BEGIN Data provided
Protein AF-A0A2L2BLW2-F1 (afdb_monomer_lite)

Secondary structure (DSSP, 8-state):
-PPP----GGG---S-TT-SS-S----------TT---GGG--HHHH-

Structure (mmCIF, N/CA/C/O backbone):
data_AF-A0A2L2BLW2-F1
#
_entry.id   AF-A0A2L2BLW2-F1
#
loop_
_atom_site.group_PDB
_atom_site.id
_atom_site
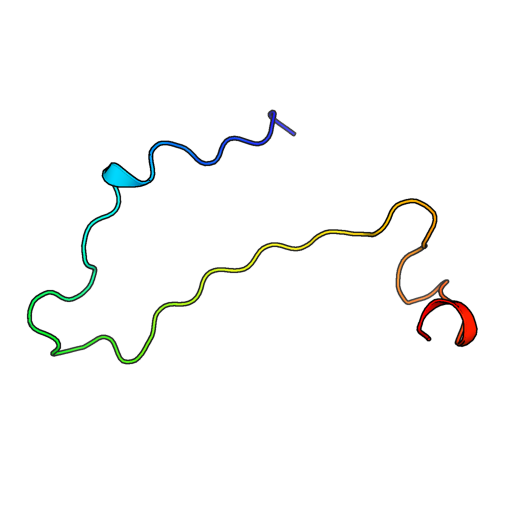.type_symbol
_atom_site.label_atom_id
_atom_site.label_alt_id
_atom_site.label_comp_id
_atom_site.label_asym_id
_atom_site.label_entity_id
_atom_site.label_seq_id
_atom_site.pdbx_PDB_ins_code
_atom_site.Cartn_x
_atom_site.Cartn_y
_atom_site.Cartn_z
_atom_site.occupancy
_atom_site.B_iso_or_equiv
_atom_site.auth_seq_id
_atom_site.auth_comp_id
_atom_site.auth_asym_id
_atom_site.auth_atom_id
_atom_site.pdbx_PDB_model_num
ATOM 1 N N . HIS A 1 1 ? -14.453 13.420 2.183 1.00 80.50 1 HIS A N 1
ATOM 2 C CA . HIS A 1 1 ? -13.514 12.596 1.395 1.00 80.50 1 HIS A CA 1
ATOM 3 C C . HIS A 1 1 ? -14.249 12.157 0.139 1.00 80.50 1 HIS A C 1
ATOM 5 O O . HIS A 1 1 ? -15.411 11.784 0.286 1.00 80.50 1 HIS A O 1
ATOM 11 N N . PRO A 1 2 ? -13.663 12.263 -1.066 1.00 96.19 2 PRO A N 1
ATOM 12 C CA . PRO A 1 2 ? -14.296 11.695 -2.250 1.00 96.19 2 PRO A CA 1
ATOM 13 C C . PRO A 1 2 ? -14.451 10.171 -2.087 1.00 96.19 2 PRO A C 1
ATOM 15 O O . PRO A 1 2 ? -13.736 9.567 -1.278 1.00 96.19 2 PRO A O 1
ATOM 18 N N . PRO A 1 3 ? -15.371 9.534 -2.830 1.00 97.81 3 PRO A N 1
ATOM 19 C CA . PRO A 1 3 ? -15.467 8.083 -2.858 1.00 97.81 3 PRO A CA 1
ATOM 20 C C . PRO A 1 3 ? -14.133 7.450 -3.259 1.00 97.81 3 PRO A C 1
ATOM 22 O O . PRO A 1 3 ? -13.410 7.968 -4.111 1.00 97.81 3 PRO A O 1
ATOM 25 N N . LYS A 1 4 ? -13.813 6.306 -2.653 1.00 96.62 4 LYS A N 1
ATOM 26 C CA . LYS A 1 4 ? -12.618 5.532 -2.996 1.00 96.62 4 LYS A CA 1
ATOM 27 C C . LYS A 1 4 ? -12.669 5.131 -4.475 1.00 96.62 4 LYS A C 1
ATOM 29 O O . LYS A 1 4 ? -13.557 4.378 -4.869 1.00 96.62 4 LYS A O 1
ATOM 34 N N . ASN A 1 5 ? -11.655 5.529 -5.235 1.00 97.19 5 ASN A N 1
ATOM 35 C CA . ASN A 1 5 ? -11.423 5.102 -6.611 1.00 97.19 5 ASN A CA 1
ATOM 36 C C . ASN A 1 5 ? -9.948 4.699 -6.774 1.00 97.19 5 ASN A C 1
ATOM 38 O O . ASN A 1 5 ? -9.069 5.432 -6.330 1.00 97.19 5 ASN A O 1
ATOM 42 N N . TRP A 1 6 ? -9.687 3.535 -7.370 1.00 95.69 6 TRP A N 1
ATOM 43 C CA . TRP A 1 6 ? -8.326 3.051 -7.629 1.00 95.69 6 TRP A CA 1
ATOM 44 C C . TRP A 1 6 ? -7.750 3.547 -8.962 1.00 95.69 6 TRP A C 1
ATOM 46 O O . TRP A 1 6 ? -6.539 3.485 -9.143 1.00 95.69 6 TRP A O 1
ATOM 56 N N . GLY A 1 7 ? -8.592 4.066 -9.861 1.00 96.69 7 GLY A N 1
ATOM 57 C CA . GLY A 1 7 ? -8.198 4.392 -11.230 1.00 96.69 7 GLY A CA 1
ATOM 58 C C . GLY A 1 7 ? -8.046 3.147 -12.107 1.00 96.69 7 GLY A C 1
ATOM 59 O O . GLY A 1 7 ? -8.484 2.056 -11.738 1.00 96.69 7 GLY A O 1
ATOM 60 N N . ASP A 1 8 ? -7.440 3.338 -13.276 1.00 97.44 8 ASP A N 1
ATOM 61 C CA . ASP A 1 8 ? -7.124 2.273 -14.224 1.00 97.44 8 ASP A CA 1
ATOM 62 C C . ASP A 1 8 ? -5.687 1.780 -14.005 1.00 97.44 8 ASP A C 1
ATOM 64 O O . ASP A 1 8 ? -4.719 2.497 -14.265 1.00 97.44 8 ASP A O 1
ATOM 68 N N . ALA A 1 9 ? -5.552 0.550 -13.510 1.00 94.88 9 ALA A N 1
ATOM 69 C CA . ALA A 1 9 ? -4.258 -0.059 -13.226 1.00 94.88 9 ALA A CA 1
ATOM 70 C C . ALA A 1 9 ? -3.436 -0.336 -14.493 1.00 94.88 9 ALA A C 1
ATOM 72 O O . ALA A 1 9 ? -2.210 -0.378 -14.402 1.00 94.88 9 ALA A O 1
ATOM 73 N N . GLU A 1 10 ? -4.071 -0.490 -15.658 1.00 96.44 10 GLU A N 1
ATOM 74 C CA . GLU A 1 10 ? -3.373 -0.774 -16.920 1.00 96.44 10 GLU A CA 1
ATOM 75 C C . GLU A 1 10 ? -2.542 0.421 -17.403 1.00 96.44 10 GLU A C 1
ATOM 77 O O . GLU A 1 10 ? -1.603 0.264 -18.180 1.00 96.44 10 GLU A O 1
ATOM 82 N N . THR A 1 11 ? -2.820 1.617 -16.878 1.00 96.50 11 THR A N 1
ATOM 83 C CA . THR A 1 11 ? -2.018 2.820 -17.149 1.00 96.50 11 THR A CA 1
ATOM 84 C C . THR A 1 11 ? -0.670 2.836 -16.420 1.00 96.50 11 THR A C 1
ATOM 86 O O . THR A 1 11 ? 0.186 3.671 -16.718 1.00 96.50 11 THR A O 1
ATOM 89 N N . MET A 1 12 ? -0.456 1.926 -15.465 1.00 95.06 12 MET A N 1
ATOM 90 C CA . MET A 1 12 ? 0.776 1.848 -14.682 1.00 95.06 12 MET A CA 1
ATOM 91 C C . MET A 1 12 ? 1.848 1.062 -15.456 1.00 95.06 12 MET A C 1
ATOM 93 O O . MET A 1 12 ? 1.704 -0.134 -15.696 1.00 95.06 12 MET A O 1
ATOM 97 N N . GLY A 1 13 ? 2.946 1.728 -15.828 1.00 95.06 13 GLY A N 1
ATOM 98 C CA . GLY A 1 13 ? 4.087 1.115 -16.522 1.00 95.06 13 GLY A CA 1
ATOM 99 C C . GLY A 1 13 ? 5.160 0.527 -15.593 1.00 95.06 13 GLY A C 1
ATOM 100 O O . GLY A 1 13 ? 5.163 0.764 -14.384 1.00 95.06 13 GLY A O 1
ATOM 101 N N . ASN A 1 14 ? 6.115 -0.212 -16.172 1.00 96.06 14 ASN A N 1
ATOM 102 C CA . ASN A 1 14 ? 7.313 -0.657 -15.454 1.00 96.06 14 ASN A CA 1
ATOM 103 C C . ASN A 1 14 ? 8.217 0.549 -15.140 1.00 96.06 14 ASN A C 1
ATOM 105 O O . ASN A 1 14 ? 8.588 1.300 -16.040 1.00 96.06 14 ASN A O 1
ATOM 109 N N . LEU A 1 15 ? 8.567 0.712 -13.863 1.00 96.12 15 LEU A N 1
ATOM 110 C CA . LEU A 1 15 ? 9.365 1.828 -13.358 1.00 96.12 15 LEU A CA 1
ATOM 111 C C . LEU A 1 15 ? 10.860 1.718 -13.694 1.00 96.12 15 LEU A C 1
ATOM 113 O O . LEU A 1 15 ? 11.548 2.734 -13.674 1.00 96.12 15 LEU A O 1
ATOM 117 N N . ASP A 1 16 ? 11.361 0.517 -13.990 1.00 97.19 16 ASP A N 1
ATOM 118 C CA . ASP A 1 16 ? 12.762 0.298 -14.366 1.00 97.19 16 ASP A CA 1
ATOM 119 C C . ASP A 1 16 ? 12.897 -0.844 -15.387 1.00 97.19 16 ASP A C 1
ATOM 121 O O . ASP A 1 16 ? 13.173 -1.993 -15.030 1.00 97.19 16 ASP A O 1
ATOM 125 N N . PRO A 1 17 ? 12.669 -0.558 -16.682 1.00 96.62 17 PRO A N 1
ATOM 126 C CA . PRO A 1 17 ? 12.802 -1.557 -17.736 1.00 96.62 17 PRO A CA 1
END Data provided
Task prompt: Above are the records; copy exactly the lines from the line with "ATOM 100 O O" through the line with "ATOM 109 N N", both included.

Answer box:
ATOM 100 O O . GLY A 1 13 ? 5.163 0.764 -14.384 1.00 95.06 13 GLY A O 1
ATOM 101 N N . ASN A 1 14 ? 6.115 -0.212 -16.172 1.00 96.06 14 ASN A N 1
ATOM 102 C CA . ASN A 1 14 ? 7.313 -0.657 -15.454 1.00 96.06 14 ASN A CA 1
ATOM 103 C C . ASN A 1 14 ? 8.217 0.549 -15.140 1.00 96.06 14 ASN A C 1
ATOM 105 O O . ASN A 1 14 ? 8.588 1.300 -16.040 1.00 96.06 14 ASN A O 1
ATOM 109 N N . LEU A 1 15 ? 8.567 0.712 -13.863 1.00 96.12 15 LEU A N 1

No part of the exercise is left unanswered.